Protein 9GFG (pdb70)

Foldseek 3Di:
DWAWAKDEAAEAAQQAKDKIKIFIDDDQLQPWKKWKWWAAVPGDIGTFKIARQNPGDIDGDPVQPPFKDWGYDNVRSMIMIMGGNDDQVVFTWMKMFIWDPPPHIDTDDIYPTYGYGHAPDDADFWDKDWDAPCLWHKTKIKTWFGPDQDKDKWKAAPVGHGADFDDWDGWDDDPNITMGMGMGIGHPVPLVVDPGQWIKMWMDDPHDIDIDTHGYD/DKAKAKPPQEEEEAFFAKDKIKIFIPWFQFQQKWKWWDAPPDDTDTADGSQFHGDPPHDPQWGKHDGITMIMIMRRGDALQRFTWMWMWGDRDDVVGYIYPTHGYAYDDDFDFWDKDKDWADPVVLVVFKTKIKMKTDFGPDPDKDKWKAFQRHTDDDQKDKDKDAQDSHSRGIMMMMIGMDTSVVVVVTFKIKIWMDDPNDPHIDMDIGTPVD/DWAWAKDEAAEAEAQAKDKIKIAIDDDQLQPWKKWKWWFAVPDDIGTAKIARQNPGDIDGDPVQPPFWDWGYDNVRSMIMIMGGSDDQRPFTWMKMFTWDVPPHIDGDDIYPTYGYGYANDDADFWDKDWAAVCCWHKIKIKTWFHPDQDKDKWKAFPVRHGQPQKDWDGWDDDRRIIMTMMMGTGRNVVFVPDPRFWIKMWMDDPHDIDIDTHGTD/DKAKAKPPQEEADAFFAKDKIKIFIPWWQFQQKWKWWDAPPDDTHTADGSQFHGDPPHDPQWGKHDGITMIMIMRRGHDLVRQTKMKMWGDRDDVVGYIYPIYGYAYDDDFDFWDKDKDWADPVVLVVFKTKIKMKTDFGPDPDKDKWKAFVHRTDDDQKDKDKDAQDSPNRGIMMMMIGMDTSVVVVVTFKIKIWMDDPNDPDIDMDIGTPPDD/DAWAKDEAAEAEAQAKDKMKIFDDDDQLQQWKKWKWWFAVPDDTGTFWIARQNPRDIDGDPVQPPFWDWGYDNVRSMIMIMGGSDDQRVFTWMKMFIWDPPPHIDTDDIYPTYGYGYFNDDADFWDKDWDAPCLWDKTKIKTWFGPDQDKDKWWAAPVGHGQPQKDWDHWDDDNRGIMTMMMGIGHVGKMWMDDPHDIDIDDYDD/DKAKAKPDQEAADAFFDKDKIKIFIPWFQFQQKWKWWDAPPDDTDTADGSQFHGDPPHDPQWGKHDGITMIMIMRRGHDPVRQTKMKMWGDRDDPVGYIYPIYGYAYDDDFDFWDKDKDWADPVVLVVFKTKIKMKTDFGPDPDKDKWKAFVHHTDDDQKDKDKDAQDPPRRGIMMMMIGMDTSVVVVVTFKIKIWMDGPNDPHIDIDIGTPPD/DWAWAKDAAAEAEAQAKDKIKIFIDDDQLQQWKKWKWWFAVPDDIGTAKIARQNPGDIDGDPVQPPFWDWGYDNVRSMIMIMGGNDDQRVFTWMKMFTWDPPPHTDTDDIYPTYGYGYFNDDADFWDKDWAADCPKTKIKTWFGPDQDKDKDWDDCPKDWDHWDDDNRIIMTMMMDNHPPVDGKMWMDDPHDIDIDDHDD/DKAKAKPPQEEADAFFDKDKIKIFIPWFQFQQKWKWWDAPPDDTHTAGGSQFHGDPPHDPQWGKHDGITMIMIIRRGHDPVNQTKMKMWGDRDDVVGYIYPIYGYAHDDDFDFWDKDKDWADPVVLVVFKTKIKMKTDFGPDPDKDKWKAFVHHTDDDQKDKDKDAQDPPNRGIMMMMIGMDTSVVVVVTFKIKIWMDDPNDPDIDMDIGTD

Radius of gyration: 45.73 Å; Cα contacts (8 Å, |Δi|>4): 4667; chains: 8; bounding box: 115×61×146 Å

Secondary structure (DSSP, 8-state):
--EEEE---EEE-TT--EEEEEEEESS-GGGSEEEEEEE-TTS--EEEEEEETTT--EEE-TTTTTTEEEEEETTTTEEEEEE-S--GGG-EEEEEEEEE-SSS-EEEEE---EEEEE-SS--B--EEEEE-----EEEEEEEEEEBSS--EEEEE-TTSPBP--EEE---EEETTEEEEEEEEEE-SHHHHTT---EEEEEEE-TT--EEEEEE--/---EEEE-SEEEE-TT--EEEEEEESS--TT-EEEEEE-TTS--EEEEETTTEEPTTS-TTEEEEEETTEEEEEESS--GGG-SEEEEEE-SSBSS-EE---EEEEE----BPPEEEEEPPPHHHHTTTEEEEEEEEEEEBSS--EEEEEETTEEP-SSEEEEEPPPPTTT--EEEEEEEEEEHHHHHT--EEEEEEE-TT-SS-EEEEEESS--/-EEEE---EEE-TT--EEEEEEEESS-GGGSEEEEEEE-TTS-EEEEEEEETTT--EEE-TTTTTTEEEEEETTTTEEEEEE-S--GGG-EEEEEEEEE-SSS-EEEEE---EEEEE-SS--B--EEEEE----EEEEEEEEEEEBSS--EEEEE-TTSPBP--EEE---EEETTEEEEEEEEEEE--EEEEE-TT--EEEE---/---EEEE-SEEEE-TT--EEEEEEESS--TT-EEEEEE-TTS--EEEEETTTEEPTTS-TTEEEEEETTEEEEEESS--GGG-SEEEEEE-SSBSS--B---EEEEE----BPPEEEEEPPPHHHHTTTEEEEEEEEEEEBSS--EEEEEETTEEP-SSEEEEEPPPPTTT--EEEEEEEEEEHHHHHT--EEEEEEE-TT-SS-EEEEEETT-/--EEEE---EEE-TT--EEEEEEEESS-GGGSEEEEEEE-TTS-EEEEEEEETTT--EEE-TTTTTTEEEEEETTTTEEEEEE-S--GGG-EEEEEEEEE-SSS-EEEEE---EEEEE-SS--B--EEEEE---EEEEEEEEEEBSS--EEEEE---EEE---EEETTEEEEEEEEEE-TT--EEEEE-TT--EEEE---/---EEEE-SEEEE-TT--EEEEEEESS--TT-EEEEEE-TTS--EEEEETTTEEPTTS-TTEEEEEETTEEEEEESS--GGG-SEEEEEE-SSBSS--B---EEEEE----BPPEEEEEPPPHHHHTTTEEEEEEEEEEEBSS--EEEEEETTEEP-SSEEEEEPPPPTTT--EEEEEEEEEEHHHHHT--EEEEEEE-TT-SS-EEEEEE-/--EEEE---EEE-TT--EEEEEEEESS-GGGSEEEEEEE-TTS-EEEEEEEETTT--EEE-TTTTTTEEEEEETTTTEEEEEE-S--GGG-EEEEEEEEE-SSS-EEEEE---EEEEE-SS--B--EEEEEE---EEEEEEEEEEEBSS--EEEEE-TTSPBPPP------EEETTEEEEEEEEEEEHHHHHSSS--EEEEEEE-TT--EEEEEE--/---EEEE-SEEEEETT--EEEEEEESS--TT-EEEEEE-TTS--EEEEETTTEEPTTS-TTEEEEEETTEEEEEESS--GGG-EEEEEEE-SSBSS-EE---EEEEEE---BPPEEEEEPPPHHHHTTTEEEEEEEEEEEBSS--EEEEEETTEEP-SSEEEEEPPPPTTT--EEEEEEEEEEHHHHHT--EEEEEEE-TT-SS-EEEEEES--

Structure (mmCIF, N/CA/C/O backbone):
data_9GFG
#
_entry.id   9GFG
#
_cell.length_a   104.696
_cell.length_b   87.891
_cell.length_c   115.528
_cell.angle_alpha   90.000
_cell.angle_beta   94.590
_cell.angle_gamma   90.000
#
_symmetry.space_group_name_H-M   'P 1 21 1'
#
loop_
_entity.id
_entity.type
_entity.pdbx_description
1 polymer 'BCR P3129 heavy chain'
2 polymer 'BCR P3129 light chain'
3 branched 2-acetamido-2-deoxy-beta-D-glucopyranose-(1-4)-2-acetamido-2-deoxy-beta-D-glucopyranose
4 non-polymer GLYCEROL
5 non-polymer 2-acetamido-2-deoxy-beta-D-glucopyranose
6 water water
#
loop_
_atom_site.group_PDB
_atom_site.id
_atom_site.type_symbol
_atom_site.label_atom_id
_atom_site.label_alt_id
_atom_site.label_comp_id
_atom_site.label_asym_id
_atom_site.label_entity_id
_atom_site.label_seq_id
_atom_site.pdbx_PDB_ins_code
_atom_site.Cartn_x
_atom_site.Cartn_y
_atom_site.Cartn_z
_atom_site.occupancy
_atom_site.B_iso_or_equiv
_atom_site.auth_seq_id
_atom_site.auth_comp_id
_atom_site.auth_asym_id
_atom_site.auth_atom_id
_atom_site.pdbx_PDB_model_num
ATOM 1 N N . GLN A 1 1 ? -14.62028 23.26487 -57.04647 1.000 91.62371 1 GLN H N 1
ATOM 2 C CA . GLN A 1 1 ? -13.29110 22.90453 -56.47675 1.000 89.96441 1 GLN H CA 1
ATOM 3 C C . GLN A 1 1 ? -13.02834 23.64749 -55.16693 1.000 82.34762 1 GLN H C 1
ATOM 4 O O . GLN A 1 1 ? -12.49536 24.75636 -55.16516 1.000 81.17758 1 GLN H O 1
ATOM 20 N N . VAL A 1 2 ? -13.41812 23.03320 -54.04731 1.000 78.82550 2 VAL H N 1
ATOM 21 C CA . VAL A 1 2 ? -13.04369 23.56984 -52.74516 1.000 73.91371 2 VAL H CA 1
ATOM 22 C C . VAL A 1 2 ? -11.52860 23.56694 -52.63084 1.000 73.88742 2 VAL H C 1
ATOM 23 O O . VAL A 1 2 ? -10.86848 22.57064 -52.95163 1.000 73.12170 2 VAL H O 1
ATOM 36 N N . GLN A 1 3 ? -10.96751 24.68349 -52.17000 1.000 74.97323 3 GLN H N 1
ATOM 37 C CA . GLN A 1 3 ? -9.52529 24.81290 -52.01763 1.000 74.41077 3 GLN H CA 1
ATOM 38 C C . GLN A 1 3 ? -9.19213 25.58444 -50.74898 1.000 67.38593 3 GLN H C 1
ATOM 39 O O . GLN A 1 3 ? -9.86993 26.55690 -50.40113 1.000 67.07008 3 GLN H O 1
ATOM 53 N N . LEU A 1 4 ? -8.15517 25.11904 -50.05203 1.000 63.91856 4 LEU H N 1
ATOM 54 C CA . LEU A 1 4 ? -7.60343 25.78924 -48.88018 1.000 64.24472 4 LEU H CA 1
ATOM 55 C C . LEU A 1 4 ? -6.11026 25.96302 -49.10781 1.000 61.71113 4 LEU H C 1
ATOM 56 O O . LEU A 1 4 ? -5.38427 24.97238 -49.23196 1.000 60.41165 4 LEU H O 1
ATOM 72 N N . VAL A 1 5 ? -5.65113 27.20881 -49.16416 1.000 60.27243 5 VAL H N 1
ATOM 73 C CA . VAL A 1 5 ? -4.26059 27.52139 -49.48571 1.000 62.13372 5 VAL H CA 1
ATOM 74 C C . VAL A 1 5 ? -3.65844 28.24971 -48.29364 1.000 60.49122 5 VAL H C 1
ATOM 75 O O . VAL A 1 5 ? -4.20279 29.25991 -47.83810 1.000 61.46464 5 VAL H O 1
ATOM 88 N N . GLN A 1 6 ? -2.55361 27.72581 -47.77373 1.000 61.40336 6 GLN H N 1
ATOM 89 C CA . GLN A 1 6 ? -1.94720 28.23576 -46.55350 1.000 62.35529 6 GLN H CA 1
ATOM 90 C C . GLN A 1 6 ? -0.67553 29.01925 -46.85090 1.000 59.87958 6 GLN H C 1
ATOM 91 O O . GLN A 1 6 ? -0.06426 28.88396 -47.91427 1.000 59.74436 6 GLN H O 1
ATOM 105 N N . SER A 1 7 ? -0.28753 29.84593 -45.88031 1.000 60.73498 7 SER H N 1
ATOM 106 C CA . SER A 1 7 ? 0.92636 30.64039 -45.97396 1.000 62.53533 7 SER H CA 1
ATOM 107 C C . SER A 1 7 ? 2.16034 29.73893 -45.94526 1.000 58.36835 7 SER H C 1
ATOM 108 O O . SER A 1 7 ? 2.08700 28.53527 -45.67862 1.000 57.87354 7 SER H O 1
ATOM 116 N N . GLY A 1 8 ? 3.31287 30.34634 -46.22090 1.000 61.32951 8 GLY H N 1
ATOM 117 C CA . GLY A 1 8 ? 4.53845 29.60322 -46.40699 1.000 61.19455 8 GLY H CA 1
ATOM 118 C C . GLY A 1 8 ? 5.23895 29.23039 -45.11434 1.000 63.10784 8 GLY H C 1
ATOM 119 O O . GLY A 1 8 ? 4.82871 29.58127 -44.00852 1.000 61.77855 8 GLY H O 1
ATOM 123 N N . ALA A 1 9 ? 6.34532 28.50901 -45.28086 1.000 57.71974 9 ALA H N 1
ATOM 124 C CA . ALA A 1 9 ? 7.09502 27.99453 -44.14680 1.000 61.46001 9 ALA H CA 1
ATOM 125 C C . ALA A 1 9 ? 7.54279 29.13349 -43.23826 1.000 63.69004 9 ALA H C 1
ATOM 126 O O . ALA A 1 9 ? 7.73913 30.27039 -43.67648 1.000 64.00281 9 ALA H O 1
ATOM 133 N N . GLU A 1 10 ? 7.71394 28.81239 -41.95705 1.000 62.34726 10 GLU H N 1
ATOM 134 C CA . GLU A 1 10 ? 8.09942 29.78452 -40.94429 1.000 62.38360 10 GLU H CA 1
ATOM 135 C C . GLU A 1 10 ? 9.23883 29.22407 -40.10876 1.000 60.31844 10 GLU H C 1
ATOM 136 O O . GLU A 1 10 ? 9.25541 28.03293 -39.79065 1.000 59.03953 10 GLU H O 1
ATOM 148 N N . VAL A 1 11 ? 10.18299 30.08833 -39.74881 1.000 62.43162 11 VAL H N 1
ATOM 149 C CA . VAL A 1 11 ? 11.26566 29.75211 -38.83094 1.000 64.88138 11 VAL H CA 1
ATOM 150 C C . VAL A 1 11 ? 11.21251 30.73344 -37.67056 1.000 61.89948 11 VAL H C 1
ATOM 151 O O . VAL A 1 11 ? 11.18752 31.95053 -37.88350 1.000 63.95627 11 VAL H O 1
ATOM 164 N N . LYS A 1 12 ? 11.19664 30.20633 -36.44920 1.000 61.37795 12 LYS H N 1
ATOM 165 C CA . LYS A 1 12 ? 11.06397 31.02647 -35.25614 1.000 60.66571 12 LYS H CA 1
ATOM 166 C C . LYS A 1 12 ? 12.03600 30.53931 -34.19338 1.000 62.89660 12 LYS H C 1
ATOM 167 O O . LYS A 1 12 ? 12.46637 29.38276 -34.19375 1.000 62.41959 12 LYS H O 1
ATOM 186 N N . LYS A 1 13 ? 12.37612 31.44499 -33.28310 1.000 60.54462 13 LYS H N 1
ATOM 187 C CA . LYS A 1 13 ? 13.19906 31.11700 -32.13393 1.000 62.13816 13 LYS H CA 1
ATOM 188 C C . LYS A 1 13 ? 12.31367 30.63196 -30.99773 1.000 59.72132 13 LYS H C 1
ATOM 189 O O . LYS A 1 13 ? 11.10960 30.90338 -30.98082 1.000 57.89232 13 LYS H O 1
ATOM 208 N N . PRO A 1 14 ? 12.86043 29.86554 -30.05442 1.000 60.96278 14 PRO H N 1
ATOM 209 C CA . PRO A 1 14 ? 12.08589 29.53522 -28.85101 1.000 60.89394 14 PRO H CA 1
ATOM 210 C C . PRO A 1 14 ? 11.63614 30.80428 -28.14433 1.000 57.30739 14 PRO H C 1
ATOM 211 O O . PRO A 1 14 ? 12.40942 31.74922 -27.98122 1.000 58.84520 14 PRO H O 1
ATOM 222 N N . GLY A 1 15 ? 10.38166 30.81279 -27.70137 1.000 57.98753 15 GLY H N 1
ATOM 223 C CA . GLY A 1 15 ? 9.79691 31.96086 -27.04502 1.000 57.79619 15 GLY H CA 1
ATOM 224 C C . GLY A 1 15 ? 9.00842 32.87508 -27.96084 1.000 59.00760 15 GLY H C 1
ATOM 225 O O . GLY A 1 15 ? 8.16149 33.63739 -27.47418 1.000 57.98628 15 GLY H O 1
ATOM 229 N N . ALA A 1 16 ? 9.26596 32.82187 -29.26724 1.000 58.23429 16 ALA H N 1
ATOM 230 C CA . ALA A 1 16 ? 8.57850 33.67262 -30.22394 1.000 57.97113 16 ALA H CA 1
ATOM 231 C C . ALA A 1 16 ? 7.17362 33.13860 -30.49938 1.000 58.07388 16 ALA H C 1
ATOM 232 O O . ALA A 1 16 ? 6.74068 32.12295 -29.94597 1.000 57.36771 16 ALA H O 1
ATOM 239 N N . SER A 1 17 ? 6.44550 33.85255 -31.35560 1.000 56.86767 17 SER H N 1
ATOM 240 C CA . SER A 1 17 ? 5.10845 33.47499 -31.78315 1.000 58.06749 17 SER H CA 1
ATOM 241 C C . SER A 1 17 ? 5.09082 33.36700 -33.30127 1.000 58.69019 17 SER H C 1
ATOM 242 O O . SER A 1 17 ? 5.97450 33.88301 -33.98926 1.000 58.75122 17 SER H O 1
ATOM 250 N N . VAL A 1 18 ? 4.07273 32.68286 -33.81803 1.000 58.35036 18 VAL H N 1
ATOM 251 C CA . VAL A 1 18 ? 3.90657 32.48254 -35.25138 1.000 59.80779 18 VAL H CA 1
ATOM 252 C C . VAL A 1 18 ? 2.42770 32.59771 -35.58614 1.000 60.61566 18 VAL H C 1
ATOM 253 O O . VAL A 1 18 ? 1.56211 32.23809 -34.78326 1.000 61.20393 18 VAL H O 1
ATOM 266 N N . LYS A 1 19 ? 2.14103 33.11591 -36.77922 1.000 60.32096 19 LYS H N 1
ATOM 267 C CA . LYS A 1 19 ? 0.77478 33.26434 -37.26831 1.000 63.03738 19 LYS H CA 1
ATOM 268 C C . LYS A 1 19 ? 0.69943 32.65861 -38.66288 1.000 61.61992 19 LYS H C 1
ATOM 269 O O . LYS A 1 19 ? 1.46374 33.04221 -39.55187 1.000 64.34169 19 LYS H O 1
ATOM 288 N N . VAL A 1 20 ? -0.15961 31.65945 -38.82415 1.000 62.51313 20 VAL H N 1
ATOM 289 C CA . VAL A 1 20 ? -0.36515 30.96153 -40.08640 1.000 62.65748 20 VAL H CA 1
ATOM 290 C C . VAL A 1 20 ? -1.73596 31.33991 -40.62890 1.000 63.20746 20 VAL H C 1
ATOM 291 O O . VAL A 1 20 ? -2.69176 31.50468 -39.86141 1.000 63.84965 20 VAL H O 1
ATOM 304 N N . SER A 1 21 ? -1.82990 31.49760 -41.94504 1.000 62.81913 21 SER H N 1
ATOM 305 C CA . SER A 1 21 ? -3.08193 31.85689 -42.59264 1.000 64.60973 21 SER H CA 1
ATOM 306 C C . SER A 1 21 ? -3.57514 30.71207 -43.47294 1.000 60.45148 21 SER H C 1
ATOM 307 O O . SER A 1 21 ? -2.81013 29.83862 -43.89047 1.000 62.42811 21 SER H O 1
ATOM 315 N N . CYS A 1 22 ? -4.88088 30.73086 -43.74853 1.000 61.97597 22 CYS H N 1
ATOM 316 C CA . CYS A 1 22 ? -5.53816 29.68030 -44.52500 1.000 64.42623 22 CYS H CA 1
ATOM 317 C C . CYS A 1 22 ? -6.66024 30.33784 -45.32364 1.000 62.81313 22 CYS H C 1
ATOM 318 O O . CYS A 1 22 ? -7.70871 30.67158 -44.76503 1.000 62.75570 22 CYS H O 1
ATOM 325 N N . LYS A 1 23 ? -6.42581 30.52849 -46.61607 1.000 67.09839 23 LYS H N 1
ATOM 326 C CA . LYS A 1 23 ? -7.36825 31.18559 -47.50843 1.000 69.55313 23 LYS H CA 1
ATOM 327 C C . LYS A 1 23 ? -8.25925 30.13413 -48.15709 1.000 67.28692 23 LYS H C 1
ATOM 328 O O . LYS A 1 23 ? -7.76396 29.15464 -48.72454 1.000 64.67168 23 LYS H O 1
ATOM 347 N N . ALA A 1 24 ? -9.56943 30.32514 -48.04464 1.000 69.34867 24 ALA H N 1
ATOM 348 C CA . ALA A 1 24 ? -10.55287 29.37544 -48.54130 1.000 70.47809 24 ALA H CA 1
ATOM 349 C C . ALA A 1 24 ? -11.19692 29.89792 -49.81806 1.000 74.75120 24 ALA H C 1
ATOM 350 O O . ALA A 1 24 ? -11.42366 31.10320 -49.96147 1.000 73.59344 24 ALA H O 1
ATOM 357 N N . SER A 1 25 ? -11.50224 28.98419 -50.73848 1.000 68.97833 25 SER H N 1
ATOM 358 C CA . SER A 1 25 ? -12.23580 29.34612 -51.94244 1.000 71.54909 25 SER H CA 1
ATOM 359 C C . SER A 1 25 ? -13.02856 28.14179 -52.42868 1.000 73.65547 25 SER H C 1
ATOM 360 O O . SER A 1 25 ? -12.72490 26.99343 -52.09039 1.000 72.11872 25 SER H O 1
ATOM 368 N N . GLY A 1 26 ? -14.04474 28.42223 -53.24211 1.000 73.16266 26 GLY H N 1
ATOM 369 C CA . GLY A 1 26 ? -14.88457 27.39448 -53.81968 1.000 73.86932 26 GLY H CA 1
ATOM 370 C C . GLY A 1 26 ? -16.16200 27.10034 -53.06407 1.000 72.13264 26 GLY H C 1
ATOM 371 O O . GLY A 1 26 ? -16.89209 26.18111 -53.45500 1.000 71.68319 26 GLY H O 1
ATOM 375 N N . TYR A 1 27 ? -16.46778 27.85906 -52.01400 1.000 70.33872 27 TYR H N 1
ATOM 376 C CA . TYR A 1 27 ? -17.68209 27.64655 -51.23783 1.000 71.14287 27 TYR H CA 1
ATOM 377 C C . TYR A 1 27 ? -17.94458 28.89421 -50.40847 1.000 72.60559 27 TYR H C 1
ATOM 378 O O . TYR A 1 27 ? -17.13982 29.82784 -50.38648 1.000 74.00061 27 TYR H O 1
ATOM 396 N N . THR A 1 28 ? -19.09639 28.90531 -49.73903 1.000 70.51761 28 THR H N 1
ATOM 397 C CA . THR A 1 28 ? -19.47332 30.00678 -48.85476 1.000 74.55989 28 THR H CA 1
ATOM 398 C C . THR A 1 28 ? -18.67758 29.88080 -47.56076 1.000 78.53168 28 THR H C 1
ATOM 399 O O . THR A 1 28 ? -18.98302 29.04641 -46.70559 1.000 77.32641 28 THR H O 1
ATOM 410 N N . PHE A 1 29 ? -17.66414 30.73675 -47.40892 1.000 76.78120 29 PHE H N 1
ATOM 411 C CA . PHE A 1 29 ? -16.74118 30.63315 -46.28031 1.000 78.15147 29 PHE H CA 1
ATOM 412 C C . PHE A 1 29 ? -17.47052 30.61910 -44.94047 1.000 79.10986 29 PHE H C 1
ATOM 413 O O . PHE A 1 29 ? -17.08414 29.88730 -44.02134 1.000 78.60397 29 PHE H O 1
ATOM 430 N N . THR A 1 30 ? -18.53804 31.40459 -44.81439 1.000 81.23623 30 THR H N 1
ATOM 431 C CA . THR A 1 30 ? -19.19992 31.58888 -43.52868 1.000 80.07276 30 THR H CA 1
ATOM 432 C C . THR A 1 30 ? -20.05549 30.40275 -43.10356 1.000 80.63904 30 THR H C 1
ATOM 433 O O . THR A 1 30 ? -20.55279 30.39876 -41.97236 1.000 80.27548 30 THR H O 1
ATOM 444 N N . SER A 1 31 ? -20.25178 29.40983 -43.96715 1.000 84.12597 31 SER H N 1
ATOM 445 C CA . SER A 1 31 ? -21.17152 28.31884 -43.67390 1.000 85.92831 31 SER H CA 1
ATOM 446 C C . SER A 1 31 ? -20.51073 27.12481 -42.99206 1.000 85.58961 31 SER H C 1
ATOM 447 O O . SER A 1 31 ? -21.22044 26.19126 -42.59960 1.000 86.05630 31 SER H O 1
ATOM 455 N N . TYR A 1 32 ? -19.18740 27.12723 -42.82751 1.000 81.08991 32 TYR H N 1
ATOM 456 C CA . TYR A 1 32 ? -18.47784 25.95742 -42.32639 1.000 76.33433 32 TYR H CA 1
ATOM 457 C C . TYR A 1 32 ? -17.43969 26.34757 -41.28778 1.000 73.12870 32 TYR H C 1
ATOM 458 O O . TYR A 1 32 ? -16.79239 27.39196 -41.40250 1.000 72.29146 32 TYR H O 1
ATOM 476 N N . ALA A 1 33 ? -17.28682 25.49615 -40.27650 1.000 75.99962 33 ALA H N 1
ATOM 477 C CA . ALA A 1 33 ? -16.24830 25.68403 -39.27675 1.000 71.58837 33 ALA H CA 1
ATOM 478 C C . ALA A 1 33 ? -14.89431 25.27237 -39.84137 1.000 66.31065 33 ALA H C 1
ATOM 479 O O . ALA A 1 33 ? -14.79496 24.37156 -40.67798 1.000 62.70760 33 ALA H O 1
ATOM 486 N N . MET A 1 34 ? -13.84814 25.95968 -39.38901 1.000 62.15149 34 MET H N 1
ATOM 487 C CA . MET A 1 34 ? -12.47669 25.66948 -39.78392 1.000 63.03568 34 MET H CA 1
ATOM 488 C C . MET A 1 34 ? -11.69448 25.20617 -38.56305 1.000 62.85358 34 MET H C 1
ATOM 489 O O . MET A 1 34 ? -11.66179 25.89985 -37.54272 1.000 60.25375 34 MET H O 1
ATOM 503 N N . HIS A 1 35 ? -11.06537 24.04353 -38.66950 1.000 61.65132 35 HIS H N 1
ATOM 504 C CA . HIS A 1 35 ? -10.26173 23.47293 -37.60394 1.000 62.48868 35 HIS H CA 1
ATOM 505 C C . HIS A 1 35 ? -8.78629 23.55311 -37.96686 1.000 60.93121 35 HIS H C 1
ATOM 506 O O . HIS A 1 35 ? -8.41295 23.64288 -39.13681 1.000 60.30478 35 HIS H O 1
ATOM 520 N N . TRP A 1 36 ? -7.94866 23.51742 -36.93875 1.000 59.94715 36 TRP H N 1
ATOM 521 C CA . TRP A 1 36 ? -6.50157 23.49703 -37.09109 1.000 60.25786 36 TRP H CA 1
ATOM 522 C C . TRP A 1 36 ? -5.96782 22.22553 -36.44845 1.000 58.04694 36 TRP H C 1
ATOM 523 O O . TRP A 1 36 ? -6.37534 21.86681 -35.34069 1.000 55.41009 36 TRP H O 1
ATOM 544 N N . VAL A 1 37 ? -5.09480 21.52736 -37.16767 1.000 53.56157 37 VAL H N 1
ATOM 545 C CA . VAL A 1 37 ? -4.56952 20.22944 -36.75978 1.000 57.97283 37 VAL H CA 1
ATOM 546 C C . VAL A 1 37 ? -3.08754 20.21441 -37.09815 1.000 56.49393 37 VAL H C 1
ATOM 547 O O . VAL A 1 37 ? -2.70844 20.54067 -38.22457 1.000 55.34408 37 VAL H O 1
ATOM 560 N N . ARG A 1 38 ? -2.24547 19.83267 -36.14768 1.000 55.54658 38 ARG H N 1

++++++++++

WHAT THE TASK REQUIRES: Your task is to retype the entries verbatim, starting with the line that holds "ATOM 269 O O" and stopping after the line that holds "ATOM 357 N N".

EXPECTED ANSWER:
ATOM 269 O O . LYS A 1 19 ? 1.46374 33.04221 -39.55187 1.000 64.34169 19 LYS H O 1
ATOM 288 N N . VAL A 1 20 ? -0.15961 31.65945 -38.82415 1.000 62.51313 20 VAL H N 1
ATOM 289 C CA . VAL A 1 20 ? -0.36515 30.96153 -40.08640 1.000 62.65748 20 VAL H CA 1
ATOM 290 C C . VAL A 1 20 ? -1.73596 31.33991 -40.62890 1.000 63.20746 20 VAL H C 1
ATOM 291 O O . VAL A 1 20 ? -2.69176 31.50468 -39.86141 1.000 63.84965 20 VAL H O 1
ATOM 304 N N . SER A 1 21 ? -1.82990 31.49760 -41.94504 1.000 62.81913 21 SER H N 1
ATOM 305 C CA . SER A 1 21 ? -3.08193 31.85689 -42.59264 1.000 64.60973 21 SER H CA 1
ATOM 306 C C . SER A 1 21 ? -3.57514 30.71207 -43.47294 1.000 60.45148 21 SER H C 1
ATOM 307 O O . SER A 1 21 ? -2.81013 29.83862 -43.89047 1.000 62.42811 21 SER H O 1
ATOM 315 N N . CYS A 1 22 ? -4.88088 30.73086 -43.74853 1.000 61.97597 22 CYS H N 1
ATOM 316 C CA . CYS A 1 22 ? -5.53816 29.68030 -44.52500 1.000 64.42623 22 CYS H CA 1
ATOM 317 C C . CYS A 1 22 ? -6.66024 30.33784 -45.32364 1.000 62.81313 22 CYS H C 1
ATOM 318 O O . CYS A 1 22 ? -7.70871 30.67158 -44.76503 1.000 62.75570 22 CYS H O 1
ATOM 325 N N . LYS A 1 23 ? -6.42581 30.52849 -46.61607 1.000 67.09839 23 LYS H N 1
ATOM 326 C CA . LYS A 1 23 ? -7.36825 31.18559 -47.50843 1.000 69.55313 23 LYS H CA 1
ATOM 327 C C . LYS A 1 23 ? -8.25925 30.13413 -48.15709 1.000 67.28692 23 LYS H C 1
ATOM 328 O O . LYS A 1 23 ? -7.76396 29.15464 -48.72454 1.000 64.67168 23 LYS H O 1
ATOM 347 N N . ALA A 1 24 ? -9.56943 30.32514 -48.04464 1.000 69.34867 24 ALA H N 1
ATOM 348 C CA . ALA A 1 24 ? -10.55287 29.37544 -48.54130 1.000 70.47809 24 ALA H CA 1
ATOM 349 C C . ALA A 1 24 ? -11.19692 29.89792 -49.81806 1.000 74.75120 24 ALA H C 1
ATOM 350 O O . ALA A 1 24 ? -11.42366 31.10320 -49.96147 1.000 73.59344 24 ALA H O 1
ATOM 357 N N . SER A 1 25 ? -11.50224 28.98419 -50.73848 1.000 68.97833 25 SER H N 1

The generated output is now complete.